Reply: Joseph Gauterin: "Re: [boost] Strings tagged with their character set"
Reply: Jeremy Maitin-Shepard: "Re: [boost] Strings tagged with their character set"

I see what you mean. Still, fixed-width-encoded strings are a lot easier to
code, and I think we should focus on them first just to get something
working and to have a platform to test code conversion on, which in my
opinion is the most important part. Without code conversion, it would be
difficult to read in non-ASCII strings in the first place, since
std::wfstream just converts ASCII to UTF-16.

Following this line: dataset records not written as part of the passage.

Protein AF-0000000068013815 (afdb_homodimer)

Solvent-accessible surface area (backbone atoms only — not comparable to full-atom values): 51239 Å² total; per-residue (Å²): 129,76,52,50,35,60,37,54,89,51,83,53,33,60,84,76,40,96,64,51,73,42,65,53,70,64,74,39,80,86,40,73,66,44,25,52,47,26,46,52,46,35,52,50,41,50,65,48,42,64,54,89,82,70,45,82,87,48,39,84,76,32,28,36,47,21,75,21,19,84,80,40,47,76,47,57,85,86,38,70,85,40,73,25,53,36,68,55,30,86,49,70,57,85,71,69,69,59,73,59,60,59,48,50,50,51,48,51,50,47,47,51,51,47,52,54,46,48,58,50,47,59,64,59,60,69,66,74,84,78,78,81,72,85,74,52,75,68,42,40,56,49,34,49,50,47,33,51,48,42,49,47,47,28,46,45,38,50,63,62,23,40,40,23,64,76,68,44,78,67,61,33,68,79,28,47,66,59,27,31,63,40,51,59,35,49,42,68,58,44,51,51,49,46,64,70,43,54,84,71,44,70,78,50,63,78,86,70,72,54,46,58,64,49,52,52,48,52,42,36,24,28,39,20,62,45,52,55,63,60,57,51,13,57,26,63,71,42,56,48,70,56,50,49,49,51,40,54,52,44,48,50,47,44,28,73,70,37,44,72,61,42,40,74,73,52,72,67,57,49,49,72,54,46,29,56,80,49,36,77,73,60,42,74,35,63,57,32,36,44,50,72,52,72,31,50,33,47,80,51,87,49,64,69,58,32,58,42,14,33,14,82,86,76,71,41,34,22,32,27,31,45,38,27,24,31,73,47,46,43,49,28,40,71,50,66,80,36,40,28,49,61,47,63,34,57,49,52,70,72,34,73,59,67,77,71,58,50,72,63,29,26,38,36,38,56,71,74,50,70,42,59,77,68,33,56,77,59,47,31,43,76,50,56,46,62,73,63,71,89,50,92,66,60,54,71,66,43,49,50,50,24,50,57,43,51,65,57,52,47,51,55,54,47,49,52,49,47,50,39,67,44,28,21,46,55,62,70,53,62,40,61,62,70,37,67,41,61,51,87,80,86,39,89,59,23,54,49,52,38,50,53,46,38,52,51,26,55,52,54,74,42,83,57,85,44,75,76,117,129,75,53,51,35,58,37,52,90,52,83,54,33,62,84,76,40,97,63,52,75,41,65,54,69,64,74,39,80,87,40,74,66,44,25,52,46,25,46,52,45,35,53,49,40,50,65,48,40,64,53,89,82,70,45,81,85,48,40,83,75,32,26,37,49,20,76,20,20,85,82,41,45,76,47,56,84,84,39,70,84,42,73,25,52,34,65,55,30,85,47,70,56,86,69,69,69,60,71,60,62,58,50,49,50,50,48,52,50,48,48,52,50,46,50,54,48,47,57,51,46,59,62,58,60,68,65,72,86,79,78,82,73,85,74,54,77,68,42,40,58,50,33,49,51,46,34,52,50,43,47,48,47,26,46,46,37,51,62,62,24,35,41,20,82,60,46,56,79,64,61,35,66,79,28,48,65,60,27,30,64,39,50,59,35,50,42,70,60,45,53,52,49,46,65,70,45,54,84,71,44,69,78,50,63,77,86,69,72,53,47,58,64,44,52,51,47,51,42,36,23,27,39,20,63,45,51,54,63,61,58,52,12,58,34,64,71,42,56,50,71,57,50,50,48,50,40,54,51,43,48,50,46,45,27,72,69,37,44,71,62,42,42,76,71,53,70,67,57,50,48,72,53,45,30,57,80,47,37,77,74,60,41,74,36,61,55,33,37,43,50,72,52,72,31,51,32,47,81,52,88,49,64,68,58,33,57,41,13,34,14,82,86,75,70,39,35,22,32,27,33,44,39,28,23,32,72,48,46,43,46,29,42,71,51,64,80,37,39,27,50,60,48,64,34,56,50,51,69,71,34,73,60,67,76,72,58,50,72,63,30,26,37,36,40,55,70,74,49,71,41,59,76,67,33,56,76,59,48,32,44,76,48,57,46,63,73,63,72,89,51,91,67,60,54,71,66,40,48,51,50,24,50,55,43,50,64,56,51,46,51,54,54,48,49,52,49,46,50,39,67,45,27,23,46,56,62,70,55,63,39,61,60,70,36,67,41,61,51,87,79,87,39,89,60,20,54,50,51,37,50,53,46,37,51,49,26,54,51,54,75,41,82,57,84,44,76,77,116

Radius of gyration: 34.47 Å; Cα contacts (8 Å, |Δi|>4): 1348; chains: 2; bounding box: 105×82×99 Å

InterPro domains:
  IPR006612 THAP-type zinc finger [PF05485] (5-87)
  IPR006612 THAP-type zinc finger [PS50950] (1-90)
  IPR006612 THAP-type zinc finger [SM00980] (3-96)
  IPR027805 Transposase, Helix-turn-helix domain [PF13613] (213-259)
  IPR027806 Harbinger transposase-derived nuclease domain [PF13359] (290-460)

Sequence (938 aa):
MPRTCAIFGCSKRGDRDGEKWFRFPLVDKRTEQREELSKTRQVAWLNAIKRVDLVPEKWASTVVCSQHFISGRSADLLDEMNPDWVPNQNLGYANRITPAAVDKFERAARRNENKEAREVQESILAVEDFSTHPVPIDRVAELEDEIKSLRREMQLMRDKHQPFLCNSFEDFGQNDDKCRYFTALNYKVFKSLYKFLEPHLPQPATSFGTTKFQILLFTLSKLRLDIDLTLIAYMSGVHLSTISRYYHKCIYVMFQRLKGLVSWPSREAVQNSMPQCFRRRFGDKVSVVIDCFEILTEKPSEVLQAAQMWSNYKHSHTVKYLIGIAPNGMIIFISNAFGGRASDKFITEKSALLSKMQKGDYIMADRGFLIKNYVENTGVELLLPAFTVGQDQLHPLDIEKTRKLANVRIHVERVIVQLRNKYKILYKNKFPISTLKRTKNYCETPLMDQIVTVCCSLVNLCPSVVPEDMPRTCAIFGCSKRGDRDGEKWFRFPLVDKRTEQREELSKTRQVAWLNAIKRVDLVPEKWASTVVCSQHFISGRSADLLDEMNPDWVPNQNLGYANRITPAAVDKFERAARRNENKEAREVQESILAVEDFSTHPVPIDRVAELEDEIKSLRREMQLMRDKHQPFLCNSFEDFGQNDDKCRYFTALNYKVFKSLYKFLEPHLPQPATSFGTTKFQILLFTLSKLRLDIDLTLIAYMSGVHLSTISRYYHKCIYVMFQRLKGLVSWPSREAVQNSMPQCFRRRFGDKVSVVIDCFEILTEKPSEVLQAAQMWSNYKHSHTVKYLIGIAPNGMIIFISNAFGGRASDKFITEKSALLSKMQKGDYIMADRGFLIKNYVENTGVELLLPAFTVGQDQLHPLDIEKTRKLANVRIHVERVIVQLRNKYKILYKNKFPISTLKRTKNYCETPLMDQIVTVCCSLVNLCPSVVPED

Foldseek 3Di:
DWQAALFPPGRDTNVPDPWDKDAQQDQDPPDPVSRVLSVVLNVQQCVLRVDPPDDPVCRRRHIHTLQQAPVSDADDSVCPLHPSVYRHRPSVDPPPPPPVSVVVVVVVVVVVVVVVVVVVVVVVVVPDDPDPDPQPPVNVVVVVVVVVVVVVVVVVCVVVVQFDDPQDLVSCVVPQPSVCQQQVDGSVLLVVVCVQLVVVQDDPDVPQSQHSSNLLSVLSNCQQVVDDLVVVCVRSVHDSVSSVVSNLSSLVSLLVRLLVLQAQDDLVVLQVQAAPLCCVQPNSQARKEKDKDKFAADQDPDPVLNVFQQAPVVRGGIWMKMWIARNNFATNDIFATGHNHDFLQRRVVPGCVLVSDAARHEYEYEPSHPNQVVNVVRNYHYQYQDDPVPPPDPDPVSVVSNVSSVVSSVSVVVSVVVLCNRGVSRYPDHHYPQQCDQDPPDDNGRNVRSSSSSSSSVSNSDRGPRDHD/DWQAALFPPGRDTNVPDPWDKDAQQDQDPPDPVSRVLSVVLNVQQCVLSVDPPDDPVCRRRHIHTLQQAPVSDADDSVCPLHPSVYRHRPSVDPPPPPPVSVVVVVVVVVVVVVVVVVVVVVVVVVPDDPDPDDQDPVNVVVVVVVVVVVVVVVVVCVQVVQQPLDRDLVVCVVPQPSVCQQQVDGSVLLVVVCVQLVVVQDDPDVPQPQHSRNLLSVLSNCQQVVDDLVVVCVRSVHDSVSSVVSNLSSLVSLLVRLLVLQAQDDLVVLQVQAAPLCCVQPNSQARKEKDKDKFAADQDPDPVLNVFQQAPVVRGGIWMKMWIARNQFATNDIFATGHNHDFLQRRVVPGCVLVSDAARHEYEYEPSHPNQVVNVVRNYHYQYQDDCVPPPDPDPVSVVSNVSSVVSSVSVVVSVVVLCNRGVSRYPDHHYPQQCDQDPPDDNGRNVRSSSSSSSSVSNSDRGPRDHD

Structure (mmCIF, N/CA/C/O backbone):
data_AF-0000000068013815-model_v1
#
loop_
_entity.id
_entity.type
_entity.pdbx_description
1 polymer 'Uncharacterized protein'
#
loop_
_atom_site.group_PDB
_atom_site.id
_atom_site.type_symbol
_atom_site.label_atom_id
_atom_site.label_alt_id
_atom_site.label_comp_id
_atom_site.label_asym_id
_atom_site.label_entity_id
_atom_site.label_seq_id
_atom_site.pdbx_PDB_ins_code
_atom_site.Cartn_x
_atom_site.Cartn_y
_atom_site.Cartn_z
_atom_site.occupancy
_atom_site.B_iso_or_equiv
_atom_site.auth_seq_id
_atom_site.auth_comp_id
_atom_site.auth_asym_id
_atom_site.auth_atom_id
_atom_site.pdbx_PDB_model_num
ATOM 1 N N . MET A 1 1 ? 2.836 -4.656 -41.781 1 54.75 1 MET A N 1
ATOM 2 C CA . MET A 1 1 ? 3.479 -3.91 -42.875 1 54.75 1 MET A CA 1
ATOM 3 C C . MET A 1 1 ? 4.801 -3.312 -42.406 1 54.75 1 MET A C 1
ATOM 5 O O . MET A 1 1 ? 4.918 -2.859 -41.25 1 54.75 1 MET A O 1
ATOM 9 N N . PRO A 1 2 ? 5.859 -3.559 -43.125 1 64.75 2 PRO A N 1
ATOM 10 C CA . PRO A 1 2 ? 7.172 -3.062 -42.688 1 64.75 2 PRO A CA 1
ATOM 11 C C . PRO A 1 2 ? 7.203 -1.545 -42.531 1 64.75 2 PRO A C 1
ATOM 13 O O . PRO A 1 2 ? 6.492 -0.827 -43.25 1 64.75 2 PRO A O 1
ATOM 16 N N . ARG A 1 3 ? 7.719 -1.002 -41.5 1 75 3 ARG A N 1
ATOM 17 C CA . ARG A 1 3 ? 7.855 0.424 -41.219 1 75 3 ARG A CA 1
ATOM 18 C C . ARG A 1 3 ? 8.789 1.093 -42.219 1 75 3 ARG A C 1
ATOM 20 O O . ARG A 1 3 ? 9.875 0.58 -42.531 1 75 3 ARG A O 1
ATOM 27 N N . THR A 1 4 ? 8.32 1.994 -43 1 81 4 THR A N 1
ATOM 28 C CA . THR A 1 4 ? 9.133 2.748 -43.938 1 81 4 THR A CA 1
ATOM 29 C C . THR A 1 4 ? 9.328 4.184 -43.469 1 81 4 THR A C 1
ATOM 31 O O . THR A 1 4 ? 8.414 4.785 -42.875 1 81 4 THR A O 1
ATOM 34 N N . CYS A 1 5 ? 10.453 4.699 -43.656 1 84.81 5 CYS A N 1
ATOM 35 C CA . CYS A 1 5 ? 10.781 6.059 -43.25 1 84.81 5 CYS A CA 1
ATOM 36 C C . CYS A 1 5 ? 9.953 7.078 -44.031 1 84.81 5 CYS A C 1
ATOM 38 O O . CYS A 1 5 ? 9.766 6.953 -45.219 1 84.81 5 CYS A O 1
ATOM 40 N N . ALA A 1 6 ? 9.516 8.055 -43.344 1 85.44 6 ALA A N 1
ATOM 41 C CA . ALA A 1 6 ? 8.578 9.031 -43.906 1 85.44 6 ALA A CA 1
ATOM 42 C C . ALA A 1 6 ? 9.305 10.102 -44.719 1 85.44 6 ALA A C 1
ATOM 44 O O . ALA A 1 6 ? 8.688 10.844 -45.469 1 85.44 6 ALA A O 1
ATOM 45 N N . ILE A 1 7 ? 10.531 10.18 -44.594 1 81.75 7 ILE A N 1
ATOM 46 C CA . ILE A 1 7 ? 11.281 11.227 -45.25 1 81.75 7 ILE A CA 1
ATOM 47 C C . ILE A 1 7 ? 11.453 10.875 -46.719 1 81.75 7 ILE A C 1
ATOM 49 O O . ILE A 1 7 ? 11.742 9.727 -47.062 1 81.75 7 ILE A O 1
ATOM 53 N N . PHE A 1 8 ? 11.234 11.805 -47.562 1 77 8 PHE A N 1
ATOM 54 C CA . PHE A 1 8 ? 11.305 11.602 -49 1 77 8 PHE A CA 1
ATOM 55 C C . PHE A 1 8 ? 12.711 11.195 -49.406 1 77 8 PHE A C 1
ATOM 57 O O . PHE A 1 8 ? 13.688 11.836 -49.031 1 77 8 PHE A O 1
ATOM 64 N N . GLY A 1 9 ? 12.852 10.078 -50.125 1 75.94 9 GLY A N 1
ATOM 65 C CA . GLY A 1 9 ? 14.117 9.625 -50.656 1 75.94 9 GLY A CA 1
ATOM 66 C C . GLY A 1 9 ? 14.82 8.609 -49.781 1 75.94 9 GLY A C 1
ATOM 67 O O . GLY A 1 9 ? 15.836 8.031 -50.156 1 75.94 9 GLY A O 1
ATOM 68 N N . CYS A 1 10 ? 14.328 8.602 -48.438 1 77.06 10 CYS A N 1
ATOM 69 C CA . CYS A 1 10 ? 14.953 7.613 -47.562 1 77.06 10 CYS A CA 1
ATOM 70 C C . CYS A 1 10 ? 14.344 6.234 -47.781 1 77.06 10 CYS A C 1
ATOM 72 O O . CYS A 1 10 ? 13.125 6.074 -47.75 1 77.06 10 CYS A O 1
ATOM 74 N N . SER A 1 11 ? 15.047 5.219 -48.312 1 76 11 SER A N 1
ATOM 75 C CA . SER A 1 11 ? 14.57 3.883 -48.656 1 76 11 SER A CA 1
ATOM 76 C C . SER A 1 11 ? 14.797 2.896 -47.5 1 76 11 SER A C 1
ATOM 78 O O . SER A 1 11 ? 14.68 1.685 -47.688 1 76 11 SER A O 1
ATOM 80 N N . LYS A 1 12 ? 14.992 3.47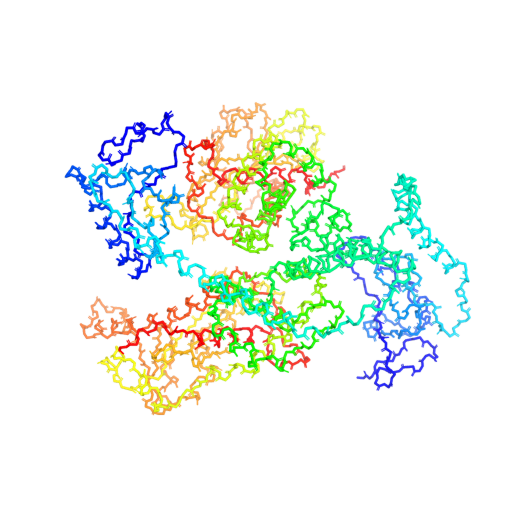3 -46.375 1 77.31 12 LYS A N 1
ATOM 81 C CA . LYS A 1 12 ? 15.234 2.559 -45.25 1 77.31 12 LYS A CA 1
ATOM 82 C C . LYS A 1 12 ? 13.93 1.929 -44.781 1 77.31 12 LYS A C 1
ATOM 84 O O . LYS A 1 12 ? 12.898 2.598 -44.688 1 77.31 12 LYS A O 1
ATOM 89 N N . ARG A 1 13 ? 13.93 0.62 -44.562 1 76.62 13 ARG A N 1
ATOM 90 C CA . ARG A 1 13 ? 12.773 -0.162 -44.156 1 76.62 13 ARG A CA 1
ATOM 91 C C . ARG A 1 13 ? 13.078 -0.953 -42.875 1 76.62 13 ARG A C 1
ATOM 93 O O . ARG A 1 13 ? 14.195 -1.427 -42.688 1 76.62 13 ARG A O 1
ATOM 100 N N . GLY A 1 14 ? 12.086 -0.991 -41.906 1 72.19 14 GLY A N 1
ATOM 101 C CA . GLY A 1 14 ? 12.211 -1.622 -40.594 1 72.19 14 GLY A CA 1
ATOM 102 C C . GLY A 1 14 ? 12.586 -3.09 -40.688 1 72.19 14 GLY A C 1
ATOM 103 O O . GLY A 1 14 ? 13.25 -3.619 -39.781 1 72.19 14 GLY A O 1
ATOM 104 N N . ASP A 1 15 ? 12.344 -3.838 -41.656 1 67.69 15 ASP A N 1
ATOM 105 C CA . ASP A 1 15 ? 12.609 -5.266 -41.781 1 67.69 15 ASP A CA 1
ATOM 106 C C . ASP A 1 15 ? 13.977 -5.504 -42.438 1 67.69 15 ASP A C 1
ATOM 108 O O . ASP A 1 15 ? 14.5 -6.621 -42.406 1 67.69 15 ASP A O 1
ATOM 112 N N . ARG A 1 16 ? 14.594 -4.48 -42.938 1 67.25 16 ARG A N 1
ATOM 113 C CA . ARG A 1 16 ? 15.812 -4.66 -43.719 1 67.25 16 ARG A CA 1
ATOM 114 C C . ARG A 1 16 ? 16.984 -3.91 -43.094 1 67.25 16 ARG A C 1
ATOM 116 O O . ARG A 1 16 ? 18.109 -4.406 -43.094 1 67.25 16 ARG A O 1
ATOM 123 N N . ASP A 1 17 ? 16.703 -2.711 -42.562 1 70.62 17 ASP A N 1
ATOM 124 C CA . ASP A 1 17 ? 17.781 -1.837 -42.125 1 70.62 17 ASP A CA 1
ATOM 125 C C . ASP A 1 17 ? 17.812 -1.718 -40.594 1 70.62 17 ASP A C 1
ATOM 127 O O . ASP A 1 17 ? 16.75 -1.768 -39.969 1 70.62 17 ASP A O 1
ATOM 131 N N . GLY A 1 18 ? 18.797 -2.111 -39.906 1 69.75 18 GLY A N 1
ATOM 132 C CA . GLY A 1 18 ? 19 -2.1 -38.469 1 69.75 18 GLY A CA 1
ATOM 133 C C . GLY A 1 18 ? 18.953 -0.705 -37.875 1 69.75 18 GLY A C 1
ATOM 134 O O . GLY A 1 18 ? 19.672 -0.411 -36.906 1 69.75 18 GLY A O 1
ATOM 135 N N . GLU A 1 19 ? 18.078 0.184 -38.281 1 75 19 GLU A N 1
ATOM 136 C CA . GLU A 1 19 ? 18.031 1.547 -37.781 1 75 19 GLU A CA 1
ATOM 137 C C . GLU A 1 19 ? 16.969 1.677 -36.688 1 75 19 GLU A C 1
ATOM 139 O O . GLU A 1 19 ? 16.047 0.86 -36.594 1 75 19 GLU A O 1
ATOM 144 N N . LYS A 1 20 ? 17.203 2.631 -35.844 1 81.69 20 LYS A N 1
ATOM 145 C CA . LYS A 1 20 ? 16.188 2.99 -34.875 1 81.69 20 LYS A CA 1
ATOM 146 C C . LYS A 1 20 ? 15.086 3.844 -35.5 1 81.69 20 LYS A C 1
ATOM 148 O O . LYS A 1 20 ? 15.359 4.668 -36.375 1 81.69 20 LYS A O 1
ATOM 153 N N . TRP A 1 21 ? 13.906 3.584 -35.125 1 84.69 21 TRP A N 1
ATOM 154 C CA . TRP A 1 21 ? 12.75 4.266 -35.688 1 84.69 21 TRP A CA 1
ATOM 155 C C . TRP A 1 21 ? 12.055 5.133 -34.656 1 84.69 21 TRP A C 1
ATOM 157 O O . TRP A 1 21 ? 11.898 4.719 -33.5 1 84.69 21 TRP A O 1
ATOM 167 N N . PHE A 1 22 ? 11.695 6.332 -35.094 1 86.56 22 PHE A N 1
ATOM 168 C CA . PHE A 1 22 ? 11.062 7.293 -34.188 1 86.56 22 PHE A CA 1
ATOM 169 C C . PHE A 1 22 ? 9.711 7.73 -34.75 1 86.56 22 PHE A C 1
ATOM 171 O O . PHE A 1 22 ? 9.602 8.164 -35.875 1 86.56 22 PHE A O 1
ATOM 178 N N . ARG A 1 23 ? 8.766 7.637 -33.969 1 86.31 23 ARG A N 1
ATOM 179 C CA . ARG A 1 23 ? 7.395 7.934 -34.375 1 86.31 23 ARG A CA 1
ATOM 180 C C . ARG A 1 23 ? 7.148 9.438 -34.406 1 86.31 23 ARG A C 1
ATOM 182 O O . ARG A 1 23 ? 7.75 10.195 -33.656 1 86.31 23 ARG A O 1
ATOM 189 N N . PHE A 1 24 ? 6.305 9.836 -35.188 1 86.06 24 PHE A N 1
ATOM 190 C CA . PHE A 1 24 ? 5.832 11.211 -35.312 1 86.06 24 PHE A CA 1
ATOM 191 C C . PHE A 1 24 ? 5.254 11.695 -34 1 86.06 24 PHE A C 1
ATOM 193 O O . PHE A 1 24 ? 4.477 10.992 -33.344 1 86.06 24 PHE A O 1
ATOM 200 N N . PRO A 1 25 ? 5.707 12.828 -33.562 1 84 25 PRO A N 1
ATOM 201 C CA . PRO A 1 25 ? 5.254 13.312 -32.25 1 84 25 PRO A CA 1
ATOM 202 C C . PRO A 1 25 ? 3.764 13.648 -32.219 1 84 25 PRO A C 1
ATOM 204 O O . PRO A 1 25 ? 3.27 14.352 -33.094 1 84 25 PRO A O 1
ATOM 207 N N . LEU A 1 26 ? 3.041 13.055 -31.281 1 81.75 26 LEU A N 1
ATOM 208 C CA . LEU A 1 26 ? 1.623 13.328 -31.078 1 81.75 26 LEU A CA 1
ATOM 209 C C . LEU A 1 26 ? 1.414 14.312 -29.922 1 81.75 26 LEU A C 1
ATOM 211 O O . LEU A 1 26 ? 2.297 14.484 -29.078 1 81.75 26 LEU A O 1
ATOM 215 N N . VAL A 1 27 ? 0.366 15.031 -29.906 1 80.81 27 VAL A N 1
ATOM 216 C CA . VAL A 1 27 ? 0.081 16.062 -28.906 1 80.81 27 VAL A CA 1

Variable-width-encoded strings should be fairly straightforward when they
are immutable, but will probably get hairy when they can be modified.
Converting a VWE string would probably be no harder than a FWE string.

That said, I think a good (general) roadmap for this project would be:
1) Extend std::basic_string to store UCS-2 / UCS-4 (should be easy, though
string constants may pose a problem)
2) Add code conversion to move between encodings, especially for I/O
3) Create VWE string class (fairly easy if immutable, hard if mutable)

- James

On 9/27/07, Sebastian Redl <sebastian.redl_at_[hidden] > wrote:
>
> James Porter wrote:
> > For certain special purposes (like the one above), a variable-width
> > string class would be useful, but I think we should focus on storing
> > strings in fixed-width encodings and then converting them appropriately
> > during I/O.
> Actually, I disagree with this. The only general-purpose fixed-width
> encoding available is UTF-32, and hardly anyone actually uses it. For
> good reason: for English text, it wastes 75% of the used space. In
> general, it wastes about 10 bits (30%) in everything, because Unicode
> only has about, what, 2^21 code points?

[snip]

I think the problem of UTF-8 and UTF-16 strings is important and must be
> addressed.
>
> Sebastian Redl
> _______________________________________________
> Unsubscribe & other changes: http://lists.boost.org/mailman/listinfo.cgi/boost
>
>

Next message: Markus Schöpflin: "Re: [boost] [Report] 2992 failures on trunk (2007-09-26)"
Previous message: Robert Ramey: "Re: [boost] [serialization] Proposal for an extension API to the Archive concept"
In reply to: Sebastian Redl: "Re: [boost] Strings tagged with their character set"
Next in thread: Sebastian Redl: "Re: [boost] Strings tagged with their character set"
Reply: Sebastian Redl: "Re: [boost] Strings tagged with their character set"
Reply: Joseph Gauterin: "Re: [boost] Strings tagged with their character set"
Reply: Jeremy Maitin-Shepard: "Re: [boost] Strings tagged with their character set"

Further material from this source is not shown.